Plaintiff alleged that the Defendants violated their non-compete agreements, misappropriated trade secrets, and committed fraud and other improper conduct. The Court granted Plaintiff’s request for a TRO at a telephonic hearing and ordered the parties to appear before the court only 8 days later to determine whether to grant Plaintiff’s request for preliminary injunctive relief. At this juncture, the Plaintiff was probably feeling pretty confident. Not so fast–the Court dissolved the TRO previously granted and denied the Plaintiff’s request for preliminary injunctive relief.

Beginning with the alleged violations of the non-competition agreements, the court held that the individual Defendants did not violate the agreements because the entity formed by them was not in competition with Plaintiff since the entity did not provide accounting or finance products or services. Thus, Plaintiff failed to establish a substantial likelihood  of proving that the former employees breached their non-compete agreements, an essential element that had to be proved to support the award of temporary injunctive relief.

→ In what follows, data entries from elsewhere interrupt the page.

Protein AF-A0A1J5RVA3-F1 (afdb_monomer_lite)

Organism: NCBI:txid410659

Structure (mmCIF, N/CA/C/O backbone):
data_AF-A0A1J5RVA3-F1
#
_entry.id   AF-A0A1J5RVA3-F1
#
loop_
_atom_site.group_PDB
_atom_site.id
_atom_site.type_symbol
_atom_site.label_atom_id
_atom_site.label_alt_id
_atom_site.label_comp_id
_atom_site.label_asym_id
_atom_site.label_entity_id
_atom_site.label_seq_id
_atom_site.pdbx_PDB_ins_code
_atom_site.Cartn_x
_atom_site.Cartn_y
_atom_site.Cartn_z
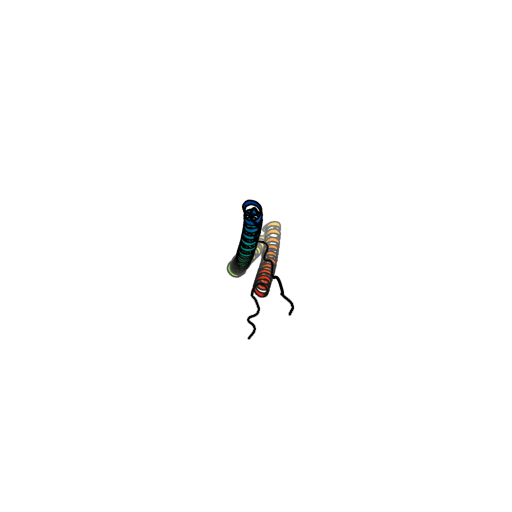_atom_site.occupancy
_atom_site.B_iso_or_equiv
_atom_site.auth_seq_id
_atom_site.auth_comp_id
_atom_site.auth_asym_id
_atom_site.auth_atom_id
_atom_site.pdbx_PDB_model_num
ATOM 1 N N . MET A 1 1 ? -39.990 9.944 83.114 1.00 39.78 1 MET A N 1
ATOM 2 C CA . MET A 1 1 ? -40.366 9.212 81.886 1.00 39.78 1 MET A CA 1
ATOM 3 C C . MET A 1 1 ? -40.328 10.205 80.738 1.00 39.78 1 MET A C 1
ATOM 5 O O . MET A 1 1 ? -40.914 11.267 80.891 1.00 39.78 1 MET A O 1
ATOM 9 N N . ALA A 1 2 ? -39.585 9.924 79.668 1.00 44.62 2 ALA A N 1
ATOM 10 C CA . ALA A 1 2 ? -39.458 10.816 78.514 1.00 44.62 2 ALA A CA 1
ATOM 11 C C . ALA A 1 2 ? -40.089 10.143 77.291 1.00 44.62 2 ALA A C 1
ATOM 13 O O . ALA A 1 2 ? -39.825 8.968 77.039 1.00 44.62 2 ALA A O 1
ATOM 14 N N . ALA A 1 3 ? -40.934 10.873 76.565 1.00 54.81 3 ALA A N 1
ATOM 15 C CA . ALA A 1 3 ? -41.540 10.409 75.325 1.00 54.81 3 ALA A CA 1
ATOM 16 C C . ALA A 1 3 ? -40.712 10.913 74.136 1.00 54.81 3 ALA A C 1
ATOM 18 O O . ALA A 1 3 ? -40.430 12.106 74.040 1.00 54.81 3 ALA A O 1
ATOM 19 N N . VAL A 1 4 ? -40.331 10.004 73.237 1.00 47.03 4 VAL A N 1
ATOM 20 C CA . VAL A 1 4 ? -39.707 10.337 71.951 1.00 47.03 4 VAL A CA 1
ATOM 21 C C . VAL A 1 4 ? -40.800 10.308 70.892 1.00 47.03 4 VAL A C 1
ATOM 23 O O . VAL A 1 4 ? -41.437 9.279 70.677 1.00 47.03 4 VAL A O 1
ATOM 26 N N . GLN A 1 5 ? -41.030 11.447 70.246 1.00 51.72 5 GLN A N 1
ATOM 27 C CA . GLN A 1 5 ? -41.973 11.576 69.141 1.00 51.72 5 GLN A CA 1
ATOM 28 C C . GLN A 1 5 ? -41.205 11.538 67.819 1.00 51.72 5 GLN A C 1
ATOM 30 O O . GLN A 1 5 ? -40.358 12.391 67.558 1.00 51.72 5 GLN A O 1
ATOM 35 N N . VAL A 1 6 ? -41.509 10.541 66.988 1.00 53.28 6 VAL A N 1
ATOM 36 C CA . VAL A 1 6 ? -40.960 10.393 65.637 1.00 53.28 6 VAL A CA 1
ATOM 37 C C . VAL A 1 6 ? -42.034 10.835 64.649 1.00 53.28 6 VAL A C 1
ATOM 39 O O . VAL A 1 6 ? -43.070 10.188 64.521 1.00 53.28 6 VAL A O 1
ATOM 42 N N . GLY A 1 7 ? -41.810 11.965 63.979 1.00 49.88 7 GLY A N 1
ATOM 43 C CA . GLY A 1 7 ? -42.694 12.471 62.931 1.00 49.88 7 GLY A CA 1
ATOM 44 C C . GLY A 1 7 ? -42.121 12.176 61.548 1.00 49.88 7 GLY A C 1
ATOM 45 O O . GLY A 1 7 ? -41.086 12.731 61.188 1.00 49.88 7 GLY A O 1
ATOM 46 N N . VAL A 1 8 ? -42.801 11.341 60.760 1.00 58.62 8 VAL A N 1
ATOM 47 C CA . VAL A 1 8 ? -42.497 11.146 59.334 1.00 58.62 8 VAL A CA 1
ATOM 48 C C . VAL A 1 8 ? -43.381 12.092 58.526 1.00 58.62 8 VAL A C 1
ATOM 50 O O . VAL A 1 8 ? -44.606 12.049 58.620 1.00 58.62 8 VAL A O 1
ATOM 53 N N . ARG A 1 9 ? -42.760 12.986 57.752 1.00 52.59 9 ARG A N 1
ATOM 54 C CA . ARG A 1 9 ? -43.462 13.964 56.917 1.00 52.59 9 ARG A CA 1
ATOM 55 C C . ARG A 1 9 ? -43.794 13.305 55.574 1.00 52.59 9 ARG A C 1
ATOM 57 O O . ARG A 1 9 ? -42.915 13.186 54.730 1.00 52.59 9 ARG A O 1
ATOM 64 N N . LEU A 1 10 ? -45.037 12.861 55.389 1.00 58.16 10 LEU A N 1
ATOM 65 C CA . LEU A 1 10 ? -45.533 12.412 54.083 1.00 58.16 10 LEU A CA 1
ATOM 66 C C . LEU A 1 10 ? -45.849 13.637 53.205 1.00 58.16 10 LEU A C 1
ATOM 68 O O . LEU A 1 10 ? -46.681 14.459 53.605 1.00 58.16 10 LEU A O 1
ATOM 72 N N . PRO A 1 11 ? -45.211 13.799 52.032 1.00 59.06 11 PRO A N 1
ATOM 73 C CA . PRO A 1 11 ? -45.516 14.906 51.142 1.00 59.06 11 PRO A CA 1
ATOM 74 C C . PRO A 1 11 ? -46.844 14.634 50.423 1.00 59.06 11 PRO A C 1
ATOM 76 O O . PRO A 1 11 ? -46.941 13.782 49.549 1.00 59.06 11 PRO A O 1
ATOM 79 N N . LEU A 1 12 ? -47.891 15.375 50.791 1.00 51.72 12 LEU A N 1
ATOM 80 C CA . LEU A 1 12 ? -49.245 15.180 50.253 1.00 51.72 12 LEU A CA 1
ATOM 81 C C . LEU A 1 12 ? -49.461 15.769 48.840 1.00 51.72 12 LEU A C 1
ATOM 83 O O . LEU A 1 12 ? -50.522 15.555 48.267 1.00 51.72 12 LEU A O 1
ATOM 87 N N . PHE A 1 13 ? -48.474 16.460 48.246 1.00 52.56 13 PHE A N 1
ATOM 88 C CA . PHE A 1 13 ? -48.596 17.089 46.914 1.00 52.56 13 PHE A CA 1
ATOM 89 C C . PHE A 1 13 ? -47.284 17.121 46.102 1.00 52.56 13 PHE A C 1
ATOM 91 O O . PHE A 1 13 ? -46.998 18.105 45.423 1.00 52.56 13 PHE A O 1
ATOM 98 N N . ALA A 1 14 ? -46.459 16.073 46.161 1.00 54.12 14 ALA A N 1
ATOM 99 C CA . ALA A 1 14 ? -45.198 16.018 45.404 1.00 54.12 14 ALA A CA 1
ATOM 100 C C . ALA A 1 14 ? -45.308 15.366 44.010 1.00 54.12 14 ALA A C 1
ATOM 102 O O . ALA A 1 14 ? -44.343 15.398 43.249 1.00 54.12 14 ALA A O 1
ATOM 103 N N . ARG A 1 15 ? -46.503 14.873 43.645 1.00 54.47 15 ARG A N 1
ATOM 104 C CA . ARG A 1 15 ? -46.765 14.036 42.461 1.00 54.47 15 ARG A CA 1
ATOM 105 C C . ARG A 1 15 ? -46.089 14.533 41.176 1.00 54.47 15 ARG A C 1
ATOM 107 O O . ARG A 1 15 ? -45.383 13.777 40.544 1.00 54.47 15 ARG A O 1
ATOM 114 N N . HIS A 1 16 ? -46.192 15.818 40.833 1.00 54.19 16 HIS A N 1
ATOM 115 C CA . HIS A 1 16 ? -45.588 16.329 39.591 1.00 54.19 16 HIS A CA 1
ATOM 116 C C . HIS A 1 16 ? -44.078 16.607 39.647 1.00 54.19 16 HIS A C 1
ATOM 118 O O . HIS A 1 16 ? -43.457 16.750 38.599 1.00 54.19 16 HIS A O 1
ATOM 124 N N . ARG A 1 17 ? -43.482 16.737 40.839 1.00 56.28 17 ARG A N 1
ATOM 125 C CA . ARG A 1 17 ? -42.050 17.051 40.996 1.00 56.28 17 ARG A CA 1
ATOM 126 C C . ARG A 1 17 ? -41.212 15.793 41.198 1.00 56.28 17 ARG A C 1
ATOM 128 O O . ARG A 1 17 ? -40.091 15.747 40.715 1.00 56.28 17 ARG A O 1
ATOM 135 N N . GLU A 1 18 ? -41.769 14.803 41.891 1.00 59.06 18 GLU A N 1
ATOM 136 C CA . GLU A 1 18 ? -41.172 13.473 42.037 1.00 59.06 18 GLU A CA 1
ATOM 137 C C . GLU A 1 18 ? -41.158 12.737 40.694 1.00 59.06 18 GLU A C 1
ATOM 139 O O . GLU A 1 18 ? -40.109 12.233 40.312 1.00 59.06 18 GLU A O 1
ATOM 144 N N . ASP A 1 19 ? -42.256 12.786 39.926 1.00 61.34 19 ASP A N 1
ATOM 145 C CA . ASP A 1 19 ? -42.306 12.205 38.576 1.00 61.34 19 ASP A CA 1
ATOM 146 C C . ASP A 1 19 ? -41.251 12.846 37.647 1.00 61.34 19 ASP A C 1
ATOM 148 O O . ASP A 1 19 ? -40.552 12.143 36.926 1.00 61.34 19 ASP A O 1
ATOM 152 N N . ALA A 1 20 ? -41.046 14.169 37.728 1.00 65.69 20 ALA A N 1
ATOM 153 C CA . ALA A 1 20 ? -40.043 14.872 36.921 1.00 65.69 20 ALA A CA 1
ATOM 154 C C . ALA A 1 20 ? -38.587 14.535 37.302 1.00 65.69 20 ALA A C 1
ATOM 156 O O . ALA A 1 20 ? -37.716 14.515 36.433 1.00 65.69 20 ALA A O 1
ATOM 157 N N . ASP A 1 21 ? -38.307 14.290 38.586 1.00 69.00 21 ASP A N 1
ATOM 158 C CA . ASP A 1 21 ? -36.970 13.900 39.056 1.00 69.00 21 ASP A CA 1
ATOM 159 C C . ASP A 1 21 ? -36.670 12.433 38.698 1.00 69.00 21 ASP A C 1
ATOM 161 O O . ASP A 1 21 ? -35.562 12.106 38.275 1.00 69.00 21 ASP A O 1
ATOM 165 N N . VAL A 1 22 ? -37.681 11.557 38.765 1.00 71.75 22 VAL A N 1
ATOM 166 C CA . VAL A 1 22 ? -37.599 10.168 38.280 1.00 71.75 22 VAL A CA 1
ATOM 167 C C . VAL A 1 22 ? -37.383 10.132 36.764 1.00 71.75 22 VAL A C 1
ATOM 169 O O . VAL A 1 22 ? -36.448 9.478 36.306 1.00 71.75 22 VAL A O 1
ATOM 172 N N . ASP A 1 23 ? -38.150 10.905 35.991 1.00 73.12 23 ASP A N 1
ATOM 173 C CA . ASP A 1 23 ? -37.984 11.016 34.537 1.00 73.12 23 ASP A CA 1
ATOM 174 C C . ASP A 1 23 ? -36.589 11.540 34.155 1.00 73.12 23 ASP A C 1
ATOM 176 O O . ASP A 1 23 ? -35.984 11.068 33.186 1.00 73.12 23 ASP A O 1
ATOM 180 N N . ALA A 1 24 ? -36.049 12.495 34.923 1.00 73.44 24 ALA A N 1
ATOM 181 C CA . ALA A 1 24 ? -34.701 13.022 34.724 1.00 73.44 24 ALA A CA 1
ATOM 182 C C . ALA A 1 24 ? -33.624 11.961 34.997 1.00 73.44 24 ALA A C 1
ATOM 184 O O . ALA A 1 24 ? -32.681 11.834 34.212 1.00 73.44 24 ALA A O 1
ATOM 185 N N . ARG A 1 25 ? -33.776 11.159 36.058 1.00 74.06 25 ARG A N 1
ATOM 186 C CA . ARG A 1 25 ? -32.866 10.046 36.375 1.00 74.06 25 ARG A CA 1
ATOM 187 C C . ARG A 1 25 ? -32.946 8.918 35.351 1.00 74.06 25 ARG A C 1
ATOM 189 O O . ARG A 1 25 ? -31.910 8.386 34.958 1.00 74.06 25 ARG A O 1
ATOM 196 N N . ASP A 1 26 ? -34.136 8.606 34.852 1.00 80.25 26 ASP A N 1
ATOM 197 C CA . ASP A 1 26 ? -34.328 7.623 33.784 1.00 80.25 26 ASP A CA 1
ATOM 198 C C . ASP A 1 26 ? -33.772 8.113 32.441 1.00 80.25 26 ASP A C 1
ATOM 200 O O . ASP A 1 26 ? -33.264 7.324 31.639 1.00 80.25 26 ASP A O 1
ATOM 204 N N . ALA A 1 27 ? -33.856 9.415 32.160 1.00 78.50 27 ALA A N 1
ATOM 205 C CA . ALA A 1 27 ? -33.210 10.022 31.000 1.00 78.50 27 ALA A CA 1
ATOM 206 C C . ALA A 1 27 ? -31.677 9.994 31.126 1.00 78.50 27 ALA A C 1
ATOM 208 O O . ALA A 1 27 ? -30.996 9.645 30.162 1.00 78.50 27 ALA A O 1
ATOM 209 N N . GLU A 1 28 ? -31.136 10.291 32.311 1.00 80.06 28 GLU A N 1
ATOM 210 C CA . GLU A 1 28 ? -29.701 10.217 32.612 1.00 80.06 28 GLU A CA 1
ATOM 211 C C . GLU A 1 28 ? -29.174 8.779 32.472 1.00 80.06 28 GLU A C 1
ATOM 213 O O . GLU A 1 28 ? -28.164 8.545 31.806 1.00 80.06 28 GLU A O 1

In regard to the misappropriation of trade secret claim, the Court held that Plaintiff failed to demonstrate that the Defendants probably used or disclosed trade secrets–elements that the Plaintiff had to prove in order to prevail on its request for temporary injunctive relief based upon this cause of action. In regard to the remaining alleged causes of action, Plaintiff failed to show that damages would be unavailable or that Plaintiff would suffer irreparable harm if injunctive relief was not granted–also elements Plaintiff had to prove. The Court denied the Plaintiff’s request for preliminary injunctive relief and dissolved the TRO.

Lessons learned. When seeking a TRO and preliminary injunctive relief, the Plaintiff must thoroughly perform an investigation and prepare the supporting evidence well in advance of the TRO and preliminary injunction hearings. This is because, within a couple of weeks after the Court grants the TRO, the Plaintiff will be required to present its proof at the preliminary injunction hearing which is nothing short of a mini-trial. If the Plaintiff fails to have all ducks in a row or there is simply insufficient evidence to support the requested relief, the court will deny the Plaintiff’s request for preliminary injunctive relief.

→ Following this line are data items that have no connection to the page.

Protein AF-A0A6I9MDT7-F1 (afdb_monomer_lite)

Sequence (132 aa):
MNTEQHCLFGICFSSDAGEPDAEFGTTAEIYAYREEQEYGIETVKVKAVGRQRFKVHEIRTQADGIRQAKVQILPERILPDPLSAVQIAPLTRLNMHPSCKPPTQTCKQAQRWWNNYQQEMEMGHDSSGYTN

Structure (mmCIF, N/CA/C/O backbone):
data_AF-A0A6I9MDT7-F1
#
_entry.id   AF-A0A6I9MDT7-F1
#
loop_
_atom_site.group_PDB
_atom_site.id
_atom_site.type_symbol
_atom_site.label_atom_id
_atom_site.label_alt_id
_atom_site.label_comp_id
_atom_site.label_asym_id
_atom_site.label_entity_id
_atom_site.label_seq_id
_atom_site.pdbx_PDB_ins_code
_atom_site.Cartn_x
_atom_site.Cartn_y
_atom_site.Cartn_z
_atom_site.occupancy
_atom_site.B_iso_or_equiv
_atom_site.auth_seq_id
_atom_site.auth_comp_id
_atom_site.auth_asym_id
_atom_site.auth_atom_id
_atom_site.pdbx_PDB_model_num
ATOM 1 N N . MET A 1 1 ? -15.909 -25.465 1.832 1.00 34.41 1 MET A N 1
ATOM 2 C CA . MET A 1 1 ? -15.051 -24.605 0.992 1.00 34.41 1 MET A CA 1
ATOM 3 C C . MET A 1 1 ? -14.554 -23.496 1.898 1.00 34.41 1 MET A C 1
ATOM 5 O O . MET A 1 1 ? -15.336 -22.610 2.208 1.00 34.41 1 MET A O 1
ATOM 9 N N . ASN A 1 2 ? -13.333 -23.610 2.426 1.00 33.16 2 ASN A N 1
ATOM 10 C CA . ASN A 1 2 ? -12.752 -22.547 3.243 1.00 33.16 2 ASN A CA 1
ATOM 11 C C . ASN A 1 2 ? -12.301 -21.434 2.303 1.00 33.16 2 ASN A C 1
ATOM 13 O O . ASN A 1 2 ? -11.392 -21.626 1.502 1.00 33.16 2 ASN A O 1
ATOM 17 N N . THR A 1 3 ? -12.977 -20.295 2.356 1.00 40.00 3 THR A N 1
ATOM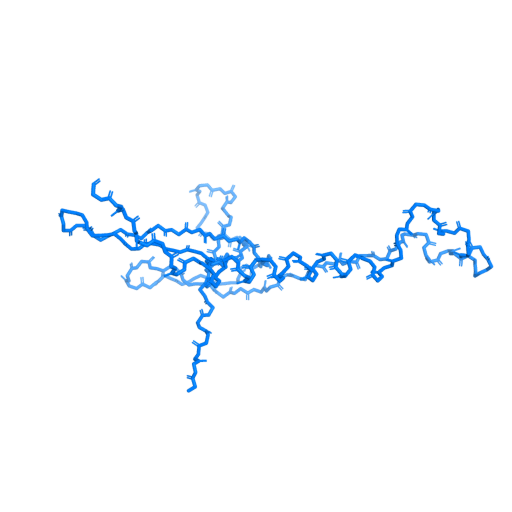 18 C CA . THR A 1 3 ? -12.461 -19.045 1.804 1.00 40.00 3 THR A CA 1
ATOM 19 C C . THR A 1 3 ? -11.315 -18.592 2.698 1.00 40.00 3 THR A C 1
ATOM 21 O O . THR A 1 3 ? -11.567 -18.124 3.806 1.00 40.00 3 THR A O 1
ATOM 24 N N . GLU A 1 4 ? -10.071 -18.745 2.241 1.00 46.97 4 GLU A N 1
ATOM 25 C CA . GLU A 1 4 ? -8.949 -17.969 2.773 1.00 46.97 4 GLU A CA 1
ATOM 26 C C . GLU A 1 4 ? -9.303 -16.487 2.598 1.00 46.97 4 GLU A C 1
ATOM 28 O O . GLU A 1 4 ? -9.269 -15.939 1.495 1.00 46.97 4 GLU A O 1
ATOM 33 N N . GLN A 1 5 ? -9.751 -15.841 3.674 1.00 55.41 5 GLN A N 1
ATOM 34 C CA . GLN A 1 5 ? -9.907 -14.396 3.684 1.00 55.41 5 GLN A CA 1
ATOM 35 C C . GLN A 1 5 ? -8.505 -13.802 3.763 1.00 55.41 5 GLN A C 1
ATOM 37 O O . GLN A 1 5 ? -7.848 -13.857 4.798 1.00 55.41 5 GLN A O 1
ATOM 42 N N . HIS A 1 6 ? -8.029 -13.246 2.652 1.00 66.56 6 HIS A N 1
ATOM 43 C CA . HIS A 1 6 ? -6.833 -12.418 2.673 1.00 66.56 6 HIS A CA 1
ATOM 44 C C . HIS A 1 6 ? -7.120 -11.172 3.521 1.00 66.56 6 HIS A C 1
ATOM 46 O O . HIS A 1 6 ? -7.862 -10.283 3.099 1.00 66.56 6 HIS A O 1
ATOM 52 N N . CYS A 1 7 ? -6.529 -11.102 4.714 1.00 86.19 7 CYS A N 1
ATOM 53 C CA . CYS A 1 7 ? -6.604 -9.945 5.604 1.00 86.19 7 CYS A CA 1
ATOM 54 C C . CYS A 1 7 ? -5.701 -8.816 5.085 1.00 86.19 7 CYS A C 1
ATOM 56 O O . CYS A 1 7 ? -4.619 -8.566 5.618 1.00 86.19 7 CYS A O 1
ATOM 58 N N . LEU A 1 8 ? -6.129 -8.167 4.000 1.00 93.31 8 LEU A N 1
ATOM 59 C CA . LEU A 1 8 ? -5.380 -7.129 3.299 1.00 93.31 8 LEU A CA 1
ATOM 60 C C . LEU A 1 8 ? -6.050 -5.757 3.457 1.00 93.31 8 LEU A C 1
ATOM 62 O O . LEU A 1 8 ? -7.254 -5.624 3.250 1.00 93.31 8 LEU A O 1
ATOM 66 N N . PHE A 1 9 ? -5.265 -4.720 3.749 1.00 95.69 9 PHE A N 1
ATOM 67 C CA . PHE A 1 9 ? -5.720 -3.325 3.761 1.00 95.69 9 PHE A CA 1
ATOM 68 C C . PHE A 1 9 ? -4.728 -2.401 3.044 1.00 95.69 9 PHE A C 1
ATOM 70 O O . PHE A 1 9 ? -3.594 -2.781 2.762 1.00 95.69 9 PHE A O 1
ATOM 77 N N . GLY A 1 10 ? -5.161 -1.189 2.690 1.00 95.44 10 GLY A N 1
ATOM 78 C CA . GLY A 1 10 ? -4.323 -0.197 2.011 1.00 95.44 10 GLY A CA 1
ATOM 79 C C . GLY A 1 10 ? -3.758 0.843 2.975 1.00 95.44 10 GLY A C 1
ATOM 80 O O . GLY A 1 10 ? -4.509 1.455 3.728 1.00 95.44 10 GLY A O 1
ATOM 81 N N . ILE A 1 11 ? -2.452 1.091 2.908 1.00 95.44 11 ILE A N 1
ATOM 82 C CA . ILE A 1 11 ? -1.791 2.216 3.576 1.00 95.44 11 ILE A CA 1
ATOM 83 C C . ILE A 1 11 ? -1.521 3.282 2.518 1.00 95.44 11 ILE A C 1
ATOM 85 O O . ILE A 1 11 ? -0.772 3.036 1.573 1.00 95.44 11 ILE A O 1
ATOM 89 N N . CYS A 1 12 ? -2.136 4.453 2.661 1.00 92.38 12 CYS A N 1
ATOM 90 C CA . CYS A 1 12 ? -1.983 5.566 1.726 1.00 92.38 12 CYS A CA 1
ATOM 91 C C . CYS A 1 12 ? -0.950 6.578 2.243 1.00 92.38 12 CYS A C 1
ATOM 93 O O . CYS A 1 12 ? -0.896 6.848 3.442 1.00 92.38 12 CYS A O 1
ATOM 95 N N . PHE A 1 13 ? -0.146 7.145 1.343 1.00 86.31 13 PHE A N 1
ATOM 96 C CA . PHE A 1 13 ? 0.823 8.194 1.662 1.00 86.31 13 PHE A CA 1
ATOM 97 C C . PHE A 1 13 ? 0.222 9.574 1.365 1.00 86.31 13 PHE A C 1
ATOM 99 O O . PHE A 1 13 ? -0.216 9.816 0.242 1.00 86.31 13 PHE A O 1
ATOM 106 N N . SER A 1 14 ? 0.223 10.474 2.353 1.00 80.75 14 SER A N 1
ATOM 107 C CA . SER A 1 14 ? -0.186 11.874 2.172 1.00 80.75 14 SER A CA 1
ATOM 108 C C . SER A 1 14 ? 1.051 12.757 2.062 1.00 80.75 14 SER A C 1
ATOM 110 O O . SER A 1 14 ? 1.899 12.731 2.953 1.00 80.75 14 SER A O 1
ATOM 112 N N . SER A 1 15 ? 1.171 13.518 0.974 1.00 68.44 15 SER A N 1
ATOM 113 C CA . SER A 1 15 ? 2.301 14.427 0.736 1.00 68.44 15 SER A CA 1
ATOM 114 C C . SER A 1 15 ? 2.143 15.791 1.405 1.00 68.44 15 SER A C 1
ATOM 116 O O . SER A 1 15 ? 3.135 16.494 1.570 1.00 68.44 15 SER A O 1
ATOM 118 N N . ASP A 1 16 ? 0.926 16.158 1.803 1.00 66.19 16 ASP A N 1
ATOM 119 C CA . ASP A 1 16 ? 0.637 17.385 2.539 1.00 66.19 16 ASP A CA 1
ATOM 120 C C . ASP A 1 16 ? -0.468 17.123 3.573 1.00 66.19 16 ASP A C 1
ATOM 122 O O . ASP A 1 16 ? -1.294 16.222 3.406 1.00 66.19 16 ASP A O 1
ATOM 126 N N . ALA A 1 17 ? -0.471 17.889 4.660 1.00 60.12 17 ALA A N 1
ATOM 127 C CA . ALA A 1 17 ? -1.496 17.821 5.699 1.00 60.12 17 ALA A CA 1
ATOM 128 C C . ALA A 1 17 ? -2.832 18.454 5.254 1.00 60.12 17 ALA A C 1
ATOM 130 O O . ALA A 1 17 ? -3.828 18.320 5.963 1.00 60.12 17 ALA A O 1
ATOM 131 N N . GLY A 1 18 ? -2.847 19.147 4.106 1.00 58.56 18 GLY A N 1
ATOM 132 C CA . GLY A 1 18 ? -4.011 19.860 3.571 1.00 58.56 18 GLY A CA 1
ATOM 133 C C . GLY A 1 18 ? -4.713 19.204 2.377 1.00 58.56 18 GLY A C 1
ATOM 134 O O . GLY A 1 18 ? -5.881 19.510 2.146 1.00 58.56 18 GLY A O 1
ATOM 135 N N . GLU A 1 19 ? -4.056 18.299 1.644 1.00 58.38 19 GLU A N 1
ATOM 136 C CA . GLU A 1 19 ? -4.645 17.667 0.456 1.00 58.38 19 GLU A CA 1
ATOM 137 C C . GLU A 1 19 ? -5.339 16.340 0.822 1.00 58.38 19 GLU A C 1
ATOM 139 O O . GLU A 1 19 ? -4.695 15.430 1.352 1.00 58.38 19 GLU A O 1
ATOM 144 N N . PRO A 1 20 ? -6.653 16.193 0.563 1.00 62.34 20 PRO A N 1
ATOM 145 C CA . PRO A 1 20 ? -7.436 15.037 1.016 1.00 62.34 20 PRO A CA 1
ATOM 146 C C . PRO A 1 20 ? -7.142 13.735 0.247 1.00 62.34 20 PRO A C 1
ATOM 148 O O . PRO A 1 20 ? -7.478 12.636 0.723 1.00 62.34 20 PRO A O 1
ATOM 151 N N . ASP A 1 21 ? -6.502 13.845 -0.919 1.00 73.31 21 ASP A N 1
ATOM 152 C CA . ASP A 1 21 ? -6.362 12.756 -1.878 1.00 73.31 21 ASP A CA 1
ATOM 153 C C . ASP A 1 21 ? -4.928 12.232 -1.932 1.00 73.31 21 ASP A C 1
ATOM 155 O O . ASP A 1 21 ? -4.043 12.753 -2.608 1.00 73.31 21 ASP A O 1
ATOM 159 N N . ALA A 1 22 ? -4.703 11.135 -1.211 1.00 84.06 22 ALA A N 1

It is also important for the employer’s attorney to carefully draft the non-competition agreement. Typical boilerplate language won’t do. The agreement should provide a detailed description of the employee’s job duties and an itemized list of any confidential information being provided to the employee. At the same time, the post-employment restrictions imposed upon the employee’s right to compete should be drafted to be reasonable as to time, the scope of the employee’s restricted postemployment activities and the restricted geographic area. If the restrictive covenants are too broad, they will be unenforceable or reformed by the court. If the court reforms the covenants, the Plaintiff will not be allowed to recover any related damages sustained before the court reformation.